── Source data
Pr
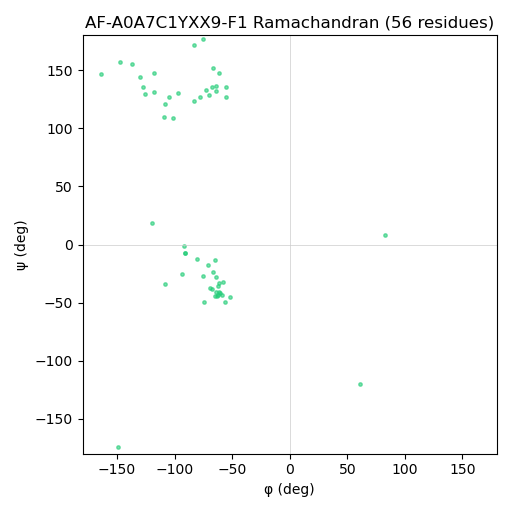otein AF-A0A7C1YXX9-F1 (afdb_monomer)

Secondary structure (DSSP, 8-state):
-GGGGEEEEETTEEEE---TT-SS-EEEE--HHHHHH--HHHHHHHHHHHTSTT----

Nearest PDB structures (foldseek):
  2epg-assembly1_A  TM=8.924E-01  e=4.668E-02  Thermus thermophilus HB8
  2epg-assembly2_B  TM=8.900E-01  e=9.601E-02  Thermus thermophilus HB8
  2lg1-assembly1_A  TM=3.767E-01  e=5.595E+00  Homo sapiens
  7bul-assembly1_A  TM=3.212E-01  e=4.031E+00  Homo sapiens
  7pgu-assembly1_N  TM=3.243E-01  e=4.907E+00  H
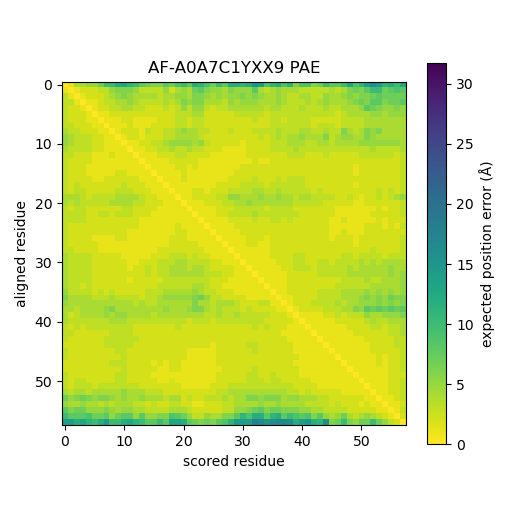omo sapiens

Mean predicted aligned error: 2.82 Å

Sequence (58 aa):
MYAEKVKRRSECQWVIEPFGTMQVPVVVYADDELMRGMDEQVYKQAANVASLPGVVQG

Radius of gyration: 11.03 Å; Cα contacts (8 Å, |Δi|>4): 75; chains: 1; bounding box: 25×23×25 Å

Foldseek 3Di:
DLLVQWDDPDQQWIWRQDDDQFPGIDIGGGHPVVSVVDDPVVSVVSRVLRNDPPDDDD

pLDDT: mean 93.15, std 4.75, range [73.44, 97.56]

Structure (mmCIF, N/CA/C/O backbone):
data_AF-A0A7C1YXX9-F1
#
_entry.id   AF-A0A7C1YXX9-F1
#
loop_
_atom_site.group_PDB
_atom_site.id
_atom_site.type_symbol
_atom_site.label_atom_id
_atom_site.label_alt_id
_atom_site.label_comp_id
_atom_site.label_asym_id
_atom_site.label_entity_id
_atom_site.label_seq_id
_atom_site.pdbx_PDB_ins_code
_atom_site.Cartn_x
_atom_site.Cartn_y
_atom_site.Cartn_z
_atom_site.occupancy
_atom_site.B_iso_or_equiv
_atom_site.auth_seq_id
_atom_site.auth_comp_id
_atom_site.auth_asym_id
_atom_site.auth_atom_id
_atom_site.pdbx_PDB_model_num
ATOM 1 N N . MET A 1 1 ? 7.852 -7.357 -8.196 1.00 77.88 1 MET A N 1
ATOM 2 C CA . MET A 1 1 ? 6.767 -6.384 -8.474 1.00 77.88 1 MET A CA 1
ATOM 3 C C . MET A 1 1 ? 5.986 -6.092 -7.196 1.00 77.88 1 MET A C 1
ATOM 5 O O . MET A 1 1 ? 5.994 -6.925 -6.295 1.00 77.88 1 MET A O 1
ATOM 9 N N . TYR A 1 2 ? 5.326 -4.935 -7.073 1.00 80.50 2 TYR A N 1
ATOM 10 C CA . TYR A 1 2 ? 4.540 -4.610 -5.865 1.00 80.50 2 TYR A CA 1
ATOM 11 C C . TYR A 1 2 ? 3.370 -5.584 -5.643 1.00 80.50 2 TYR A C 1
ATOM 13 O O . TYR A 1 2 ? 3.100 -5.962 -4.505 1.00 80.50 2 TYR A O 1
ATOM 21 N N . ALA A 1 3 ? 2.741 -6.047 -6.728 1.00 81.88 3 ALA A N 1
ATOM 22 C CA . ALA A 1 3 ? 1.632 -7.001 -6.697 1.00 81.88 3 ALA A CA 1
ATOM 23 C C . ALA A 1 3 ? 1.987 -8.329 -5.996 1.00 81.88 3 ALA A C 1
ATOM 25 O O . ALA A 1 3 ? 1.159 -8.904 -5.302 1.00 81.88 3 ALA A O 1
ATOM 26 N N . GLU A 1 4 ? 3.242 -8.782 -6.088 1.00 87.56 4 GLU A N 1
ATOM 27 C CA . GLU A 1 4 ? 3.716 -10.013 -5.428 1.00 87.56 4 GLU A CA 1
ATOM 28 C C . GLU A 1 4 ? 3.815 -9.871 -3.901 1.00 87.56 4 GLU A C 1
ATOM 30 O O . GLU A 1 4 ? 3.900 -10.863 -3.179 1.00 87.56 4 GLU A O 1
ATOM 35 N N . LYS A 1 5 ? 3.839 -8.631 -3.396 1.00 88.12 5 LYS A N 1
ATOM 36 C CA . LYS A 1 5 ? 3.909 -8.330 -1.960 1.00 88.12 5 LYS A CA 1
ATOM 37 C C . LYS A 1 5 ? 2.529 -8.195 -1.320 1.00 88.12 5 LYS A C 1
ATOM 39 O O . LYS A 1 5 ? 2.451 -8.068 -0.099 1.00 88.12 5 LYS A O 1
ATOM 44 N N . VAL A 1 6 ? 1.466 -8.213 -2.122 1.00 92.19 6 VAL A N 1
ATOM 45 C CA . VAL A 1 6 ? 0.089 -8.101 -1.651 1.00 92.19 6 VAL A CA 1
ATOM 46 C C . VAL A 1 6 ? -0.363 -9.443 -1.075 1.00 92.19 6 VAL A C 1
ATOM 48 O O . VAL A 1 6 ? -0.280 -10.481 -1.728 1.00 92.19 6 VAL A O 1
ATO
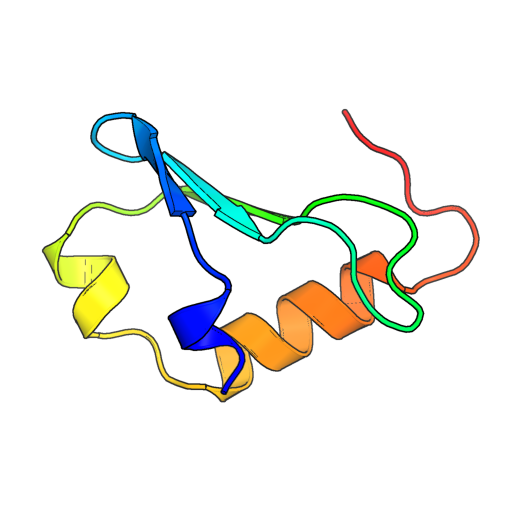M 51 N N . LYS A 1 7 ? -0.872 -9.426 0.156 1.00 94.75 7 LYS A N 1
ATOM 52 C CA . LYS A 1 7 ? -1.398 -10.600 0.859 1.00 94.75 7 LYS A CA 1
ATOM 53 C C . LYS A 1 7 ? -2.875 -10.408 1.167 1.00 94.75 7 LYS A C 1
ATOM 55 O O . LYS A 1 7 ? -3.260 -9.382 1.722 1.00 94.75 7 LYS A O 1
ATOM 60 N N . ARG A 1 8 ? -3.705 -11.403 0.855 1.00 95.25 8 ARG A N 1
ATOM 61 C CA . ARG A 1 8 ? -5.126 -11.386 1.226 1.00 95.25 8 ARG A CA 1
ATOM 62 C C . ARG A 1 8 ? -5.272 -11.557 2.739 1.00 95.25 8 ARG A C 1
ATOM 64 O O . ARG A 1 8 ? -4.709 -12.491 3.304 1.00 95.25 8 ARG A O 1
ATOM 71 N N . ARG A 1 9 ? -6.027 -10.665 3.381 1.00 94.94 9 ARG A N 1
────
# Work required
Where a line of the data holds "Homo", show that line.

# Answer to this task
  2lg1-assembly1_A  TM=3.767E-01  e=5.595E+00  Homo sapiens
  7bul-assembly1_A  TM=3.212E-01  e=4.031E+00  Homo sapiens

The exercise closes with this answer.